- 1 TBS active dry yeast
- 3/4 cups warm water
- 1 egg
- 1 – 1/2 cups sourdough starter
- 1/4 cup sugar
- 1/4 cup butter or margarine, softened
- 2 tsp. salt
- 4 to 5 cups flour
- 3/4 cps shredded sharp Cheddar cheese (3 oz)
Sprinkle yeast over water. Set aside to soften 5 minutes.
In a large bowl, beat egg. Stir in sourdough starter, sugar, butter or margarine, salt, softened yeast mixture, and about 2 cups flour.
Beat 3 to 4 minutes with electric mixer on medium speed. Stir in cheese and enough remaining flour to make a soft dough. Turn out onto lightly floured surface. Clean and grease bowl; set aside.
Knead 8 to 10 minutes or until smooth and elastic. Place in the greased bowl, turning to grease all sides. Cover with a cloth and set in a warm place free from drafts. Let rise 1 1/2 to 2 hours or until doubled in size.

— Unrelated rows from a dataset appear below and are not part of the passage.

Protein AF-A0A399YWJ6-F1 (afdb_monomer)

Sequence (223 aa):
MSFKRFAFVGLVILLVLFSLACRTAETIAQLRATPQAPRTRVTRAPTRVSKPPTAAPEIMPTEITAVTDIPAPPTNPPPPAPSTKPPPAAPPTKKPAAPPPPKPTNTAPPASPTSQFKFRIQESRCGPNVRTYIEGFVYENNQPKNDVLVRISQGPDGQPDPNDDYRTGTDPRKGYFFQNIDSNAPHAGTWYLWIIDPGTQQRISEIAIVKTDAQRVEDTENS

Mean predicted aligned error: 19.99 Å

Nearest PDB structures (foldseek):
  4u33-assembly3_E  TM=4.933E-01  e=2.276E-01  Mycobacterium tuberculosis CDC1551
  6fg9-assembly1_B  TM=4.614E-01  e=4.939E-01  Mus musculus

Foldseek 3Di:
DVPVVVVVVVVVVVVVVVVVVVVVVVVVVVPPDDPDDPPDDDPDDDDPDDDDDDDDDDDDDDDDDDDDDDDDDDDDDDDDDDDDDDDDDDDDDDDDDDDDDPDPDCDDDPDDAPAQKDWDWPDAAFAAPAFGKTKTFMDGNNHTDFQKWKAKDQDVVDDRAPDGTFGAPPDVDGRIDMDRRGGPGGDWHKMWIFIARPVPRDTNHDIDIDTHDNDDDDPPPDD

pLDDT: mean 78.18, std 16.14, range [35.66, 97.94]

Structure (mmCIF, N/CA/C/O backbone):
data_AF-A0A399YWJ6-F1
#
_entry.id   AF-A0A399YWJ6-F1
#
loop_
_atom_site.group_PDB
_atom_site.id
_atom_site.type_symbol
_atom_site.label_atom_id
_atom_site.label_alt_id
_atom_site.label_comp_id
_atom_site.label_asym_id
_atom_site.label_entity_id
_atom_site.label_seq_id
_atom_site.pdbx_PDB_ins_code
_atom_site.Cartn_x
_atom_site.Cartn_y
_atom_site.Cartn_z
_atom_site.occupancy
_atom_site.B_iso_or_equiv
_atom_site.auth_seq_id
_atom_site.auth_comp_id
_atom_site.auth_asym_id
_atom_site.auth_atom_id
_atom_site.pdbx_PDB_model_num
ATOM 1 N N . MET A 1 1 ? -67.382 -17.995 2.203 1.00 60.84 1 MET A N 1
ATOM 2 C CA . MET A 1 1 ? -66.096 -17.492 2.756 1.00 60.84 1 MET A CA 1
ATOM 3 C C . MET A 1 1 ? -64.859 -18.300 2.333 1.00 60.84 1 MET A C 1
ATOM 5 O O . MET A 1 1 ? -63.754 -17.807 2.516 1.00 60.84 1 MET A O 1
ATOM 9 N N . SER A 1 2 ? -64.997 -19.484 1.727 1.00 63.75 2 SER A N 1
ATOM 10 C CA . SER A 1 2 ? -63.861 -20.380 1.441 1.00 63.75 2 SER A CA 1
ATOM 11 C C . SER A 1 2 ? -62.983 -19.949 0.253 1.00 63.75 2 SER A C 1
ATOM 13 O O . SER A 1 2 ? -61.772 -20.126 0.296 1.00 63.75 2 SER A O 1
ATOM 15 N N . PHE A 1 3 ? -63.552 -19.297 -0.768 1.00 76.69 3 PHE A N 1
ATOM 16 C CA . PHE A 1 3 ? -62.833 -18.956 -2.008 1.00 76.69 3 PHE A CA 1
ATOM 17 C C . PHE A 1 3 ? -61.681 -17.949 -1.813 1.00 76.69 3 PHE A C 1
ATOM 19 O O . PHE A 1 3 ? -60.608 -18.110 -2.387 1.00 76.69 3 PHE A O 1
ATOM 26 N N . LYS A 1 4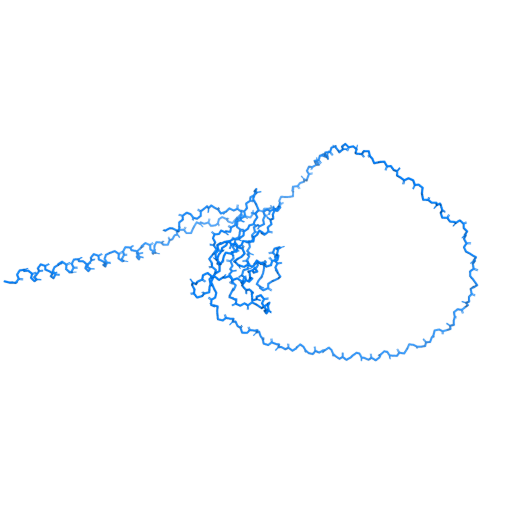 ? -61.849 -16.952 -0.929 1.00 79.69 4 LYS A N 1
ATOM 27 C CA . LYS A 1 4 ? -60.795 -15.959 -0.630 1.00 79.69 4 LYS A CA 1
ATOM 28 C C . LYS A 1 4 ? -59.568 -16.578 0.052 1.00 79.69 4 LYS A C 1
ATOM 30 O O . LYS A 1 4 ? -58.456 -16.112 -0.164 1.00 79.69 4 LYS A O 1
ATOM 35 N N . ARG A 1 5 ? -59.759 -17.637 0.848 1.00 80.25 5 ARG A N 1
ATOM 36 C CA . ARG A 1 5 ? -58.655 -18.340 1.521 1.00 80.25 5 ARG A CA 1
ATOM 37 C C . ARG A 1 5 ? -57.839 -19.168 0.530 1.00 80.25 5 ARG A C 1
ATOM 39 O O . ARG A 1 5 ? -56.617 -19.128 0.591 1.00 80.25 5 ARG A O 1
ATOM 46 N N . PHE A 1 6 ? -58.494 -19.826 -0.427 1.00 87.69 6 PHE A N 1
ATOM 47 C CA . PHE A 1 6 ? -57.795 -20.558 -1.488 1.00 87.69 6 PHE A CA 1
ATOM 48 C C . PHE A 1 6 ? -57.015 -19.628 -2.425 1.00 87.69 6 PHE A C 1
ATOM 50 O O . PHE A 1 6 ? -55.877 -19.938 -2.765 1.00 87.69 6 PHE A O 1
ATOM 57 N N . ALA A 1 7 ? -57.568 -18.459 -2.768 1.00 89.44 7 ALA A N 1
ATOM 58 C CA . ALA A 1 7 ? -56.861 -17.469 -3.583 1.00 89.44 7 ALA A CA 1
ATOM 59 C C . ALA A 1 7 ? -55.595 -16.931 -2.889 1.00 89.44 7 ALA A C 1
ATOM 61 O O . ALA A 1 7 ? -54.544 -16.818 -3.517 1.00 89.44 7 ALA A O 1
ATOM 62 N N . PHE A 1 8 ? -55.671 -16.651 -1.583 1.00 90.94 8 PHE A N 1
ATOM 63 C CA . PHE A 1 8 ? -54.519 -16.173 -0.817 1.00 90.94 8 PHE A CA 1
ATOM 64 C C . PHE A 1 8 ? -53.420 -17.239 -0.697 1.00 90.94 8 PHE A C 1
ATOM 66 O O . PHE A 1 8 ? -52.253 -16.948 -0.939 1.00 90.94 8 PHE A O 1
ATOM 73 N N . VAL A 1 9 ? -53.789 -18.489 -0.395 1.00 93.12 9 VAL A N 1
ATOM 74 C CA . VAL A 1 9 ? -52.826 -19.601 -0.314 1.00 93.12 9 VAL A CA 1
ATOM 75 C C . VAL A 1 9 ? -52.167 -19.862 -1.673 1.00 93.12 9 VAL A C 1
ATOM 77 O O . VAL A 1 9 ? -50.954 -20.044 -1.730 1.00 93.12 9 VAL A O 1
ATOM 80 N N . GLY A 1 10 ? -52.928 -19.800 -2.771 1.00 95.12 10 GLY A N 1
ATOM 81 C CA . GLY A 1 10 ? -52.380 -19.931 -4.123 1.00 95.12 10 GLY A CA 1
ATOM 82 C C . GLY A 1 10 ? -51.348 -18.849 -4.457 1.00 95.12 10 GLY A C 1
ATOM 83 O O . GLY A 1 10 ? -50.289 -19.158 -4.999 1.00 95.12 10 GLY A O 1
ATOM 84 N N . LEU A 1 11 ? -51.611 -17.597 -4.071 1.00 95.31 11 LEU A N 1
ATOM 85 C CA . LEU A 1 11 ? -50.691 -16.481 -4.305 1.00 95.31 11 LEU A CA 1
ATOM 86 C C . LEU A 1 11 ? -49.397 -16.606 -3.485 1.00 95.31 11 LEU A C 1
ATOM 88 O O . LEU A 1 11 ? -48.315 -16.340 -4.006 1.00 95.31 11 LEU A O 1
ATOM 92 N N . VAL A 1 12 ? -49.486 -17.071 -2.235 1.00 95.75 12 VAL A N 1
ATOM 93 C CA . VAL A 1 12 ? -48.301 -17.324 -1.397 1.00 95.75 12 VAL A CA 1
ATOM 94 C C . VAL A 1 12 ? -47.446 -18.454 -1.977 1.00 95.75 12 VAL A C 1
ATOM 96 O O . VAL A 1 12 ? -46.230 -18.305 -2.066 1.00 95.75 12 VAL A O 1
ATOM 99 N N . ILE A 1 13 ? -48.060 -19.552 -2.433 1.00 96.25 13 ILE A N 1
ATOM 100 C CA . ILE A 1 13 ? -47.328 -20.660 -3.071 1.00 96.25 13 ILE A CA 1
ATOM 101 C C . ILE A 1 13 ? -46.627 -20.180 -4.348 1.00 96.25 13 ILE A C 1
ATOM 103 O O . ILE A 1 13 ? -45.461 -20.504 -4.564 1.00 96.25 13 ILE A O 1
ATOM 107 N N . LEU A 1 14 ? -47.302 -19.367 -5.167 1.00 96.38 14 LEU A N 1
ATOM 108 C CA . LEU A 1 14 ? -46.729 -18.833 -6.402 1.00 96.38 14 LEU A CA 1
ATOM 109 C C . LEU A 1 14 ? -45.524 -17.917 -6.133 1.00 96.38 14 LEU A C 1
ATOM 111 O O . LEU A 1 14 ? -44.510 -18.032 -6.819 1.00 96.38 14 LEU A O 1
ATOM 115 N N . LEU A 1 15 ? -45.593 -17.069 -5.100 1.00 95.44 15 LEU A N 1
ATOM 116 C CA . LEU A 1 15 ? -44.464 -16.229 -4.684 1.00 95.44 15 LEU A CA 1
ATOM 117 C C . LEU A 1 15 ? -43.273 -17.059 -4.193 1.00 95.44 15 LEU A C 1
ATOM 119 O O . LEU A 1 15 ? -42.144 -16.790 -4.596 1.00 95.44 15 LEU A O 1
ATOM 123 N N . VAL A 1 16 ? -43.512 -18.095 -3.381 1.00 95.44 16 VAL A N 1
ATOM 124 C CA . VAL A 1 16 ? -42.441 -18.979 -2.887 1.00 95.44 16 VAL A CA 1
ATOM 125 C C . VAL A 1 16 ? -41.763 -19.722 -4.040 1.00 95.44 16 VAL A C 1
ATOM 127 O O . VAL A 1 16 ? -40.534 -19.758 -4.100 1.00 95.44 16 VAL A O 1
ATOM 130 N N . LEU A 1 17 ? -42.538 -20.268 -4.984 1.00 94.94 17 LEU A N 1
ATOM 131 C CA . LEU A 1 17 ? -41.990 -20.946 -6.164 1.00 94.94 17 LEU A CA 1
ATOM 132 C C . LE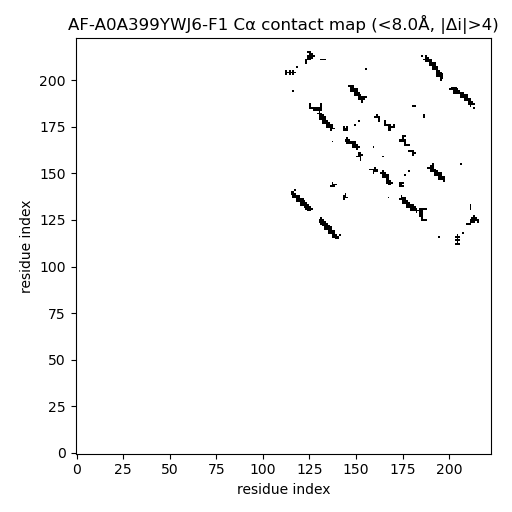U A 1 17 ? -41.179 -19.989 -7.047 1.00 94.94 17 LEU A C 1
ATOM 134 O O . LEU A 1 17 ? -40.107 -20.360 -7.522 1.00 94.94 17 LEU A O 1
ATOM 138 N N . PHE A 1 18 ? -41.642 -18.748 -7.217 1.00 94.19 18 PHE A N 1
ATOM 139 C CA . PHE A 1 18 ? -40.920 -17.732 -7.981 1.00 94.19 18 PHE A CA 1
ATOM 140 C C . PHE A 1 18 ? -39.588 -17.346 -7.316 1.00 94.19 18 PHE A C 1
ATOM 142 O O . PHE A 1 18 ? -38.551 -17.327 -7.976 1.00 94.19 18 PHE A O 1
ATOM 149 N N . SER A 1 19 ? -39.572 -17.129 -5.995 1.00 88.94 19 SER A N 1
ATOM 150 C CA . SER A 1 19 ? -38.332 -16.852 -5.252 1.00 88.94 19 SER A CA 1
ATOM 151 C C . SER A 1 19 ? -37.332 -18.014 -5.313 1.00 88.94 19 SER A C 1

Grease large baking sheet; set aside. Punch down dough. Cover and let stand 10 minutes. Shape dough into 1-inch balls. Arrange on prepared baking sheet. Cover with a cloth and set in a warm place free from drafts. Let rise 1 to 2 hours or until doubled in size.
Preheat oven to 375 F. Bake about 20 minutes or until golden brown. Remove from baking sheet. Makes 24 to 30 rolls.